The Jacksons Rock Manchester

"They wanted to tear down this family's name," the four remaining Jacksons told this paper recently, referring to the controversies which dogged their late brother Michael before his untimely death in 2009 – everything from unproven child molestation allegations to plastic surgery, iffy records and chimpanzees.

However, the Unity Tour – their first since 1984 – is their long overdue attempt to restore the Jackson surname to its once unassailable position as the most famous family name in pop, synonymous with some of the greatest pop music ever made.

This hour and a half long show threw everything into the task: Jacksons' songs, Michael's songs, 10-minute funk jams and stellar early 70s hits from when the four men onstage (plus Michael, then a golden-voiced child) formed the Jackson 5, and Motown label recordings such as I Want You Back and ABC laid the blueprints for how so much pop sounds today, from hip hop to One Direction.

The Jacksons were never quite the same once their little brother embarked on the solo career which peaked with 1983's Thriller – still the biggest selling album of all-time - and this gig somehow reached another level when he was in the room in some form – whether as songwriter or on screens, which prompted audience cries of "We love you Michael".

But opening stompers Can You Feel It – the 1980 hit which was recycled by acid house acts a decade later – and an uproarious Blame It on the Boogie provided early reminders of the Jacksons' formidable strengths without him, and turned the Apollo into a giant disco.
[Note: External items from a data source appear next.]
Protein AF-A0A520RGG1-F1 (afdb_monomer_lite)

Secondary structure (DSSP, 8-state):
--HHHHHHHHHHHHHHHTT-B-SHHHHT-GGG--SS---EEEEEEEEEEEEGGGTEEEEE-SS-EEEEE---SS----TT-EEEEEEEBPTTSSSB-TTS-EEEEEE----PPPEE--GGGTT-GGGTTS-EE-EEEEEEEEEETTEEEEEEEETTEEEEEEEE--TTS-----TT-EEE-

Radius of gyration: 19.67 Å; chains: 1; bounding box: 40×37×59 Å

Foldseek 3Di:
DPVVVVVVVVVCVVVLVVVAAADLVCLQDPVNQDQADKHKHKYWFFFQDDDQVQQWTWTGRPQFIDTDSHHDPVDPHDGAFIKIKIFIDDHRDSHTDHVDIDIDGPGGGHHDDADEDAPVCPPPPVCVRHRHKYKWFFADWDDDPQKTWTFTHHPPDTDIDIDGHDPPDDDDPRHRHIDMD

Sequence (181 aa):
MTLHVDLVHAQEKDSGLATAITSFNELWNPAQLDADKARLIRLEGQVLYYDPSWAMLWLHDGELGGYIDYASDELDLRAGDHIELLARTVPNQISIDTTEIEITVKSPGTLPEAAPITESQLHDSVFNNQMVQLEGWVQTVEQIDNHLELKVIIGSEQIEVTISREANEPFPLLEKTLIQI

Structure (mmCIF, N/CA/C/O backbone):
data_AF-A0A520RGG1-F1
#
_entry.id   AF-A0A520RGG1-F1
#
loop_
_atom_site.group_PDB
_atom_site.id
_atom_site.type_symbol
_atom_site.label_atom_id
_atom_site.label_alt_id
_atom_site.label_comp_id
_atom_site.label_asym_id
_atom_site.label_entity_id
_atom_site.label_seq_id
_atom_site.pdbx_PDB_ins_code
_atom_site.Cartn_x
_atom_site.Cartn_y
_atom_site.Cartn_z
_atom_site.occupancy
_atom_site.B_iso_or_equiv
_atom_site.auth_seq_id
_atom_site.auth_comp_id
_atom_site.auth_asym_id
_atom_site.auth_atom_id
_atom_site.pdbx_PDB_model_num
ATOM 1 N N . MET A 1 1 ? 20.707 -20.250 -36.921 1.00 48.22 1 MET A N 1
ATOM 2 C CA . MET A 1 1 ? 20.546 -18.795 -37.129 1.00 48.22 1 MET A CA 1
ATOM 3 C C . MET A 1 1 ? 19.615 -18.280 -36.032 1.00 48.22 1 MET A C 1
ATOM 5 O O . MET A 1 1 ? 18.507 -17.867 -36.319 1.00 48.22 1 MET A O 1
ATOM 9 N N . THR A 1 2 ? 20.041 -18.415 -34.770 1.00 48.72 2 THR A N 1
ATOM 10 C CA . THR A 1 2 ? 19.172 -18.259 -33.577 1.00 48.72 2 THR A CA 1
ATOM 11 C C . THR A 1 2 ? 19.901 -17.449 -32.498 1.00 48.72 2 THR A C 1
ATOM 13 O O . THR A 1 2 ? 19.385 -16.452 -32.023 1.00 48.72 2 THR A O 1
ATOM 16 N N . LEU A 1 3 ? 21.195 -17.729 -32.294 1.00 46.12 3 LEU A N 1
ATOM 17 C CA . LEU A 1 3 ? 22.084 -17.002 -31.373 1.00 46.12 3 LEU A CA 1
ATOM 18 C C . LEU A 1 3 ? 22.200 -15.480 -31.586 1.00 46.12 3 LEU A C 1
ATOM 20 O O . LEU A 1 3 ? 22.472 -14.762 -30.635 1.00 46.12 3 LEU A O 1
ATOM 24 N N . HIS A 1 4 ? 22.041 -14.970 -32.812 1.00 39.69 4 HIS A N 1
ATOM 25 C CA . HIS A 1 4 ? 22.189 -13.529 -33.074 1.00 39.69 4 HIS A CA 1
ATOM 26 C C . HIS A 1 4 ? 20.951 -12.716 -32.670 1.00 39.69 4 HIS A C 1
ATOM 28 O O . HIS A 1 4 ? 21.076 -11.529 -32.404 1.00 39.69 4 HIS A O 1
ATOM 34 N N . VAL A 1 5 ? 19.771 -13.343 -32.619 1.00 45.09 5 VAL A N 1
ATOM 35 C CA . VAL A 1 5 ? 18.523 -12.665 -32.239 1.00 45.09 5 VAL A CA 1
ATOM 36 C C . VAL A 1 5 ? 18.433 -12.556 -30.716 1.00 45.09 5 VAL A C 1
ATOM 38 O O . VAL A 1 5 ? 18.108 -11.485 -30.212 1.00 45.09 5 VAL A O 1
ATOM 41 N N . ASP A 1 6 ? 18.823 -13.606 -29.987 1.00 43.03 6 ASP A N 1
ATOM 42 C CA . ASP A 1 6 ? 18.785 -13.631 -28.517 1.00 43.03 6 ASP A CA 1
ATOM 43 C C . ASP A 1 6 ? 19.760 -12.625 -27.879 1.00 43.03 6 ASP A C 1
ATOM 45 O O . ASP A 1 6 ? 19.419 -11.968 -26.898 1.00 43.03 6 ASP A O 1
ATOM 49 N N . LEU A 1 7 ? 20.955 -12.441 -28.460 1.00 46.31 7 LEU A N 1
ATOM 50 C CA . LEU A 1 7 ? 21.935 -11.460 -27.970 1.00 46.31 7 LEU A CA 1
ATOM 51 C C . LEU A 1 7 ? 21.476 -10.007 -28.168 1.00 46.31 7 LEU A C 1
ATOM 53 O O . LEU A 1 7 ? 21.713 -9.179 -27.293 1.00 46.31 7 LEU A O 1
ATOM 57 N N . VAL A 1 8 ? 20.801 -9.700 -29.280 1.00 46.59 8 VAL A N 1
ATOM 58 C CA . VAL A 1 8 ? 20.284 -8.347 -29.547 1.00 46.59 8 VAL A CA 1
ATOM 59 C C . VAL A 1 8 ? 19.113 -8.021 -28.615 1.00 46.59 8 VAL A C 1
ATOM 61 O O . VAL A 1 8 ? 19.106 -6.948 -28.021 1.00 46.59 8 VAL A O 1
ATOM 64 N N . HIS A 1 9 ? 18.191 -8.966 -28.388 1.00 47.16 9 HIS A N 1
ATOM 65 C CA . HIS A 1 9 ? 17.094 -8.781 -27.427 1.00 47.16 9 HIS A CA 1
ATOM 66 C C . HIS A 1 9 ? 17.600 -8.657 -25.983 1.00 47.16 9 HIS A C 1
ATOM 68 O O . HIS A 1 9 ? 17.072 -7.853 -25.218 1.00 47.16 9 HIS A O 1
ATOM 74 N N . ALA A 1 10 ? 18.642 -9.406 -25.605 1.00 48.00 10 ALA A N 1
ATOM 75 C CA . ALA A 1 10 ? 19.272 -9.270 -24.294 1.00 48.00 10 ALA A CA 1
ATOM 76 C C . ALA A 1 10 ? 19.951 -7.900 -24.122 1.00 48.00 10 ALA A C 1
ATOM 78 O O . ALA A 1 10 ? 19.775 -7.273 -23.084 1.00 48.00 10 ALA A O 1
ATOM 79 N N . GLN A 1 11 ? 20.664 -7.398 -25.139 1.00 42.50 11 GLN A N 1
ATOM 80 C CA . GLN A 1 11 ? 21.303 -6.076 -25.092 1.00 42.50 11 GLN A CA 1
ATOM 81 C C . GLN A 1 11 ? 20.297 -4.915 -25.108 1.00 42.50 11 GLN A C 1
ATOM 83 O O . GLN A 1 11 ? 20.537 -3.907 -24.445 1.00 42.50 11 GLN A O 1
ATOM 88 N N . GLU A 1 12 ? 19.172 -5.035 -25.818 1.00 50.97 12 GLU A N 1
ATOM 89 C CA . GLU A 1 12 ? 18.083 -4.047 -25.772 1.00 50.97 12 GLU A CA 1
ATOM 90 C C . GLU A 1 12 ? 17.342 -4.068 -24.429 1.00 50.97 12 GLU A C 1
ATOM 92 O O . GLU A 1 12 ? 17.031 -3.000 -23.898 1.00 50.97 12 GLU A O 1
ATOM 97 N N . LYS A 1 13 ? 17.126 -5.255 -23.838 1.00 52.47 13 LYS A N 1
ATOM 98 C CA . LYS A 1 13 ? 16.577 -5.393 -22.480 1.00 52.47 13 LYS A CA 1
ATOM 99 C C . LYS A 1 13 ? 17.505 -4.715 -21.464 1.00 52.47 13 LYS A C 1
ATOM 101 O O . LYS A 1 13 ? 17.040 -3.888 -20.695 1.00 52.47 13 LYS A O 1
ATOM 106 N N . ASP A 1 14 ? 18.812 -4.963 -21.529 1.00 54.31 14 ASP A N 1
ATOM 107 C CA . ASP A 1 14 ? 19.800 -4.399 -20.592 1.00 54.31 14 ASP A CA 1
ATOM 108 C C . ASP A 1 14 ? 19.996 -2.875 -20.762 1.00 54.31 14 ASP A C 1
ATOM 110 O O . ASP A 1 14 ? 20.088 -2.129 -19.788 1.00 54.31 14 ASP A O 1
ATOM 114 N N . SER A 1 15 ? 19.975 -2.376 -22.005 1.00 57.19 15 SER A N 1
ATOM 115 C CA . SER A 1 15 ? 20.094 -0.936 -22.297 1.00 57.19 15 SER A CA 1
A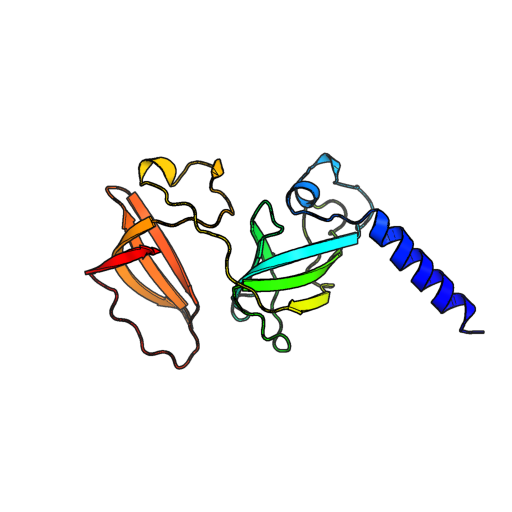TOM 116 C C . SER A 1 15 ? 18.826 -0.156 -21.929 1.00 57.19 15 SER A C 1
ATOM 118 O O . SER A 1 15 ? 18.914 0.984 -21.480 1.00 57.19 15 SER A O 1
ATOM 120 N N . GLY A 1 16 ? 17.647 -0.764 -22.101 1.00 60.88 16 GLY A N 1
ATOM 121 C CA . GLY A 1 16 ? 16.368 -0.174 -21.704 1.00 60.88 16 GLY A CA 1
ATOM 122 C C . GLY A 1 16 ? 16.178 -0.115 -20.185 1.00 60.88 16 GLY A C 1
ATOM 123 O O . GLY A 1 16 ? 15.542 0.816 -19.688 1.00 60.88 16 GLY A O 1
ATOM 124 N N . LEU A 1 17 ? 16.773 -1.058 -19.443 1.00 61.62 17 LEU A N 1
ATOM 125 C CA . LEU A 1 17 ? 16.773 -1.057 -17.977 1.00 61.62 17 LEU A CA 1
ATOM 126 C C . LEU A 1 17 ? 17.594 0.095 -17.382 1.00 61.62 17 LEU A C 1
ATOM 128 O O . LEU A 1 17 ? 17.240 0.597 -16.321 1.00 61.62 17 LEU A O 1
ATOM 132 N N . ALA A 1 18 ? 18.636 0.573 -18.070 1.00 65.38 18 ALA A N 1
ATOM 133 C CA . ALA A 1 18 ? 19.421 1.729 -17.623 1.00 65.38 18 ALA A CA 1
ATOM 134 C C . ALA A 1 18 ? 18.634 3.058 -17.652 1.00 65.38 18 ALA A C 1
ATOM 136 O O . ALA A 1 18 ? 19.062 4.036 -17.043 1.00 65.38 18 ALA A O 1
ATOM 137 N N . THR A 1 19 ? 17.494 3.102 -18.353 1.00 82.31 19 THR A N 1
ATOM 138 C CA . THR A 1 19 ? 16.580 4.259 -18.420 1.00 82.31 19 THR A CA 1
ATOM 139 C C . THR A 1 19 ? 15.189 3.947 -17.857 1.00 82.31 19 THR A C 1
ATOM 141 O O . THR A 1 19 ? 14.225 4.661 -18.159 1.00 82.31 19 THR A O 1
ATOM 144 N N . ALA A 1 20 ? 15.058 2.838 -17.124 1.00 90.81 20 ALA A N 1
ATOM 145 C CA . ALA A 1 20 ? 13.794 2.430 -16.531 1.00 90.81 20 ALA A CA 1
ATOM 146 C C . ALA A 1 20 ? 13.335 3.429 -15.463 1.00 90.81 20 ALA A C 1
ATOM 148 O O . ALA A 1 20 ? 14.148 4.114 -14.851 1.00 90.81 20 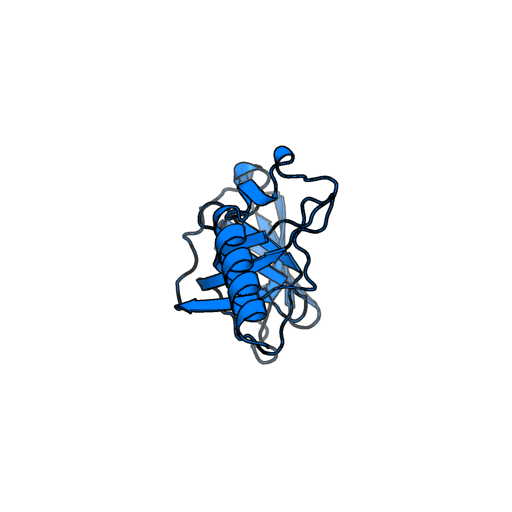ALA A O 1
ATOM 149 N N . ILE A 1 21 ? 12.023 3.491 -15.252 1.00 93.38 21 ILE A N 1
ATOM 150 C CA . ILE A 1 21 ? 11.426 4.157 -14.093 1.00 93.38 21 ILE A CA 1
ATOM 151 C C . ILE A 1 21 ? 11.769 3.326 -12.858 1.00 93.38 21 ILE A C 1
ATOM 153 O O . ILE A 1 21 ? 11.447 2.133 -12.832 1.00 93.38 21 ILE A O 1
ATOM 157 N N . THR A 1 22 ? 12.402 3.945 -11.860 1.00 95.56 22 THR A N 1
ATOM 158 C CA . THR A 1 22 ? 12.890 3.231 -10.663 1.00 95.56 22 THR A CA 1
ATOM 159 C C . THR A 1 22 ? 12.226 3.637 -9.350 1.00 95.56 22 THR A C 1
ATOM 161 O O . THR A 1 22 ? 12.545 3.059 -8.318 1.00 95.56 22 THR A O 1
ATOM 164 N N . SER A 1 23 ? 11.289 4.587 -9.370 1.00 95.75 23 SER A N 1
ATOM 165 C CA . SER A 1 23 ? 10.511 4.989 -8.190 1.00 95.75 23 SER A CA 1
ATOM 166 C C . SER A 1 23 ? 9.075 5.365 -8.552 1.00 95.75 23 SER A C 1
ATOM 168 O O . SER A 1 23 ? 8.768 5.691 -9.704 1.00 95.75 23 SER A O 1
ATOM 170 N N . PHE A 1 24 ? 8.183 5.370 -7.565 1.00 95.88 24 PHE A N 1
ATOM 171 C CA . PHE A 1 24 ? 6.818 5.869 -7.723 1.00 95.88 24 PHE A CA 1
ATOM 172 C C . PHE A 1 24 ? 6.784 7.381 -7.971 1.00 95.88 24 PHE A C 1
ATOM 174 O O . PHE A 1 24 ? 5.954 7.858 -8.742 1.00 95.88 24 PHE A O 1
ATOM 181 N N . ASN A 1 25 ? 7.730 8.132 -7.400 1.00 94.75 25 ASN A N 1
ATOM 182 C CA . ASN A 1 25 ? 7.906 9.557 -7.689 1.00 94.75 25 ASN A CA 1
ATOM 183 C C . ASN A 1 25 ? 8.203 9.803 -9.175 1.00 94.75 25 ASN A C 1
ATOM 185 O O . ASN A 1 25 ? 7.644 10.717 -9.786 1.00 94.75 25 ASN A O 1
ATOM 189 N N . GLU A 1 26 ? 9.064 8.982 -9.779 1.00 93.75 26 GLU A N 1
ATOM 190 C CA . GLU A 1 26 ? 9.285 9.028 -11.221 1.00 93.75 26 GLU A CA 1
ATOM 191 C C . GLU A 1 26 ? 8.049 8.564 -11.989 1.00 93.75 26 GLU A C 1
ATOM 193 O O . GLU A 1 26 ? 7.646 9.242 -12.930 1.00 93.75 26 GLU A O 1
ATOM 198 N N . LEU A 1 27 ? 7.412 7.461 -11.586 1.00 92.81 27 LEU A N 1
ATOM 199 C CA . LEU A 1 27 ? 6.216 6.949 -12.256 1.00 92.81 27 LEU A CA 1
ATOM 200 C C . LEU A 1 27 ? 5.116 8.010 -12.347 1.00 92.81 27 LEU A C 1
ATOM 202 O O . LEU A 1 27 ? 4.532 8.180 -13.413 1.00 92.81 27 LEU A O 1
ATOM 206 N N . TRP A 1 28 ? 4.849 8.726 -11.253 1.00 92.56 28 TRP A N 1
ATOM 207 C CA . TRP A 1 28 ? 3.764 9.703 -11.160 1.00 92.56 28 TRP A CA 1
ATOM 208 C C . TRP A 1 28 ? 4.116 11.104 -11.651 1.00 92.56 28 TRP A C 1
ATOM 210 O O . TRP A 1 28 ? 3.260 11.990 -11.654 1.00 92.56 28 TRP A O 1
ATOM 220 N N . ASN A 1 29 ? 5.348 11.325 -12.108 1.00 91.38 29 ASN A N 1
ATOM 221 C CA . ASN A 1 29 ? 5.746 12.607 -12.664 1.00 91.38 29 ASN A CA 1
ATOM 222 C C . ASN A 1 29 ? 5.118 12.806 -14.059 1.00 91.38 29 ASN A C 1
ATOM 224 O O . ASN A 1 29 ? 5.465 12.083 -14.992 1.00 91.38 29 ASN A O 1
ATOM 228 N N . PRO A 1 30 ? 4.281 13.836 -14.284 1.00 85.25 30 PRO A N 1
ATOM 229 C CA . PRO A 1 30 ? 3.670 14.072 -15.594 1.00 85.25 30 PRO A CA 1
ATOM 230 C C . PRO A 1 30 ? 4.678 14.319 -16.724 1.00 85.25 30 PRO A C 1
ATOM 232 O O . PRO A 1 30 ? 4.361 14.086 -17.886 1.00 85.25 30 PRO A O 1
ATOM 235 N N . ALA A 1 31 ? 5.901 14.764 -16.409 1.00 85.06 31 ALA A N 1
ATOM 236 C CA . ALA A 1 31 ? 6.971 14.922 -17.396 1.00 85.06 31 ALA A CA 1
ATOM 237 C C . ALA A 1 31 ? 7.460 13.583 -17.977 1.00 85.06 31 ALA A C 1
ATOM 239 O O . ALA A 1 31 ? 8.133 13.571 -19.003 1.00 85.06 31 ALA A O 1
ATOM 240 N N . GLN A 1 32 ? 7.133 12.470 -17.318 1.00 75.44 32 GLN A N 1
ATOM 241 C CA . GLN A 1 32 ? 7.478 11.113 -17.732 1.00 75.44 32 GLN A CA 1
ATOM 242 C C . GLN A 1 32 ? 6.442 10.500 -18.687 1.00 75.44 32 GLN A C 1
ATOM 244 O O . GLN A 1 32 ? 6.656 9.386 -19.174 1.00 75.44 32 GLN A O 1
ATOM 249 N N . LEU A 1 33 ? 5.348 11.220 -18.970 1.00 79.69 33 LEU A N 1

Jackie, Tito, Jermaine and Marlon now have a combined age of 233, but, in their glittering outfits, from Row Z at least, the world's biggest ever boy band barely looked older than Take That, had better voices and pulled off spinning dance moves which would put their younger successors in hospital.

As their musicians skipped from funk to soul to rock to honeyed balladry, there was an innocence about songs such as Heaven Knows I Love You Girl and Michael's blissful Rock With You which combined with nostalgic images – the Jacksons on the cover of long-forgotten pop mags, or piled up asleep together on a bus as unwitting children in the midst of a global pop phenomenon. They were never a political band, but Man Of War sent a timeless pacifist message backed by the now rarely seen logo of the Campaign For Nuclear Disarmament.

There were moments of real emotion. A near-tearful Jermaine sang Michael's 1991 song Gone To Soon under images of his departed sibling, and the same brother's show stopping, massed arms-waving rendition of I'll Be There touched places few pop songs can reach.

I Want You Back may have been played "like we did it on the Ed Sullivan Show in 1969" but deserved more than a fleeting place in an admittedly sublime Jackson 5 medley. A Jermaine solo spot felt like a minor lull but operated as a calm before the storm. Michael's demise meant he never got to make his own live comeback, but extended funk renditions of Wanna Be Startin' Somethin' and Don't Stop 'Til You Get Enough provided a glimpse of what might have been, before the Jackson's own Shake Your Body (Down To The Ground) completed the process of quaking the building to its foundations.

Before this tour, Jackie Jackson talked of wanting to honour their catalogue and their brother with "integrity." When the last controversy has been forgotten and there are no longer any Jacksons left to sing, their songs will be remembered.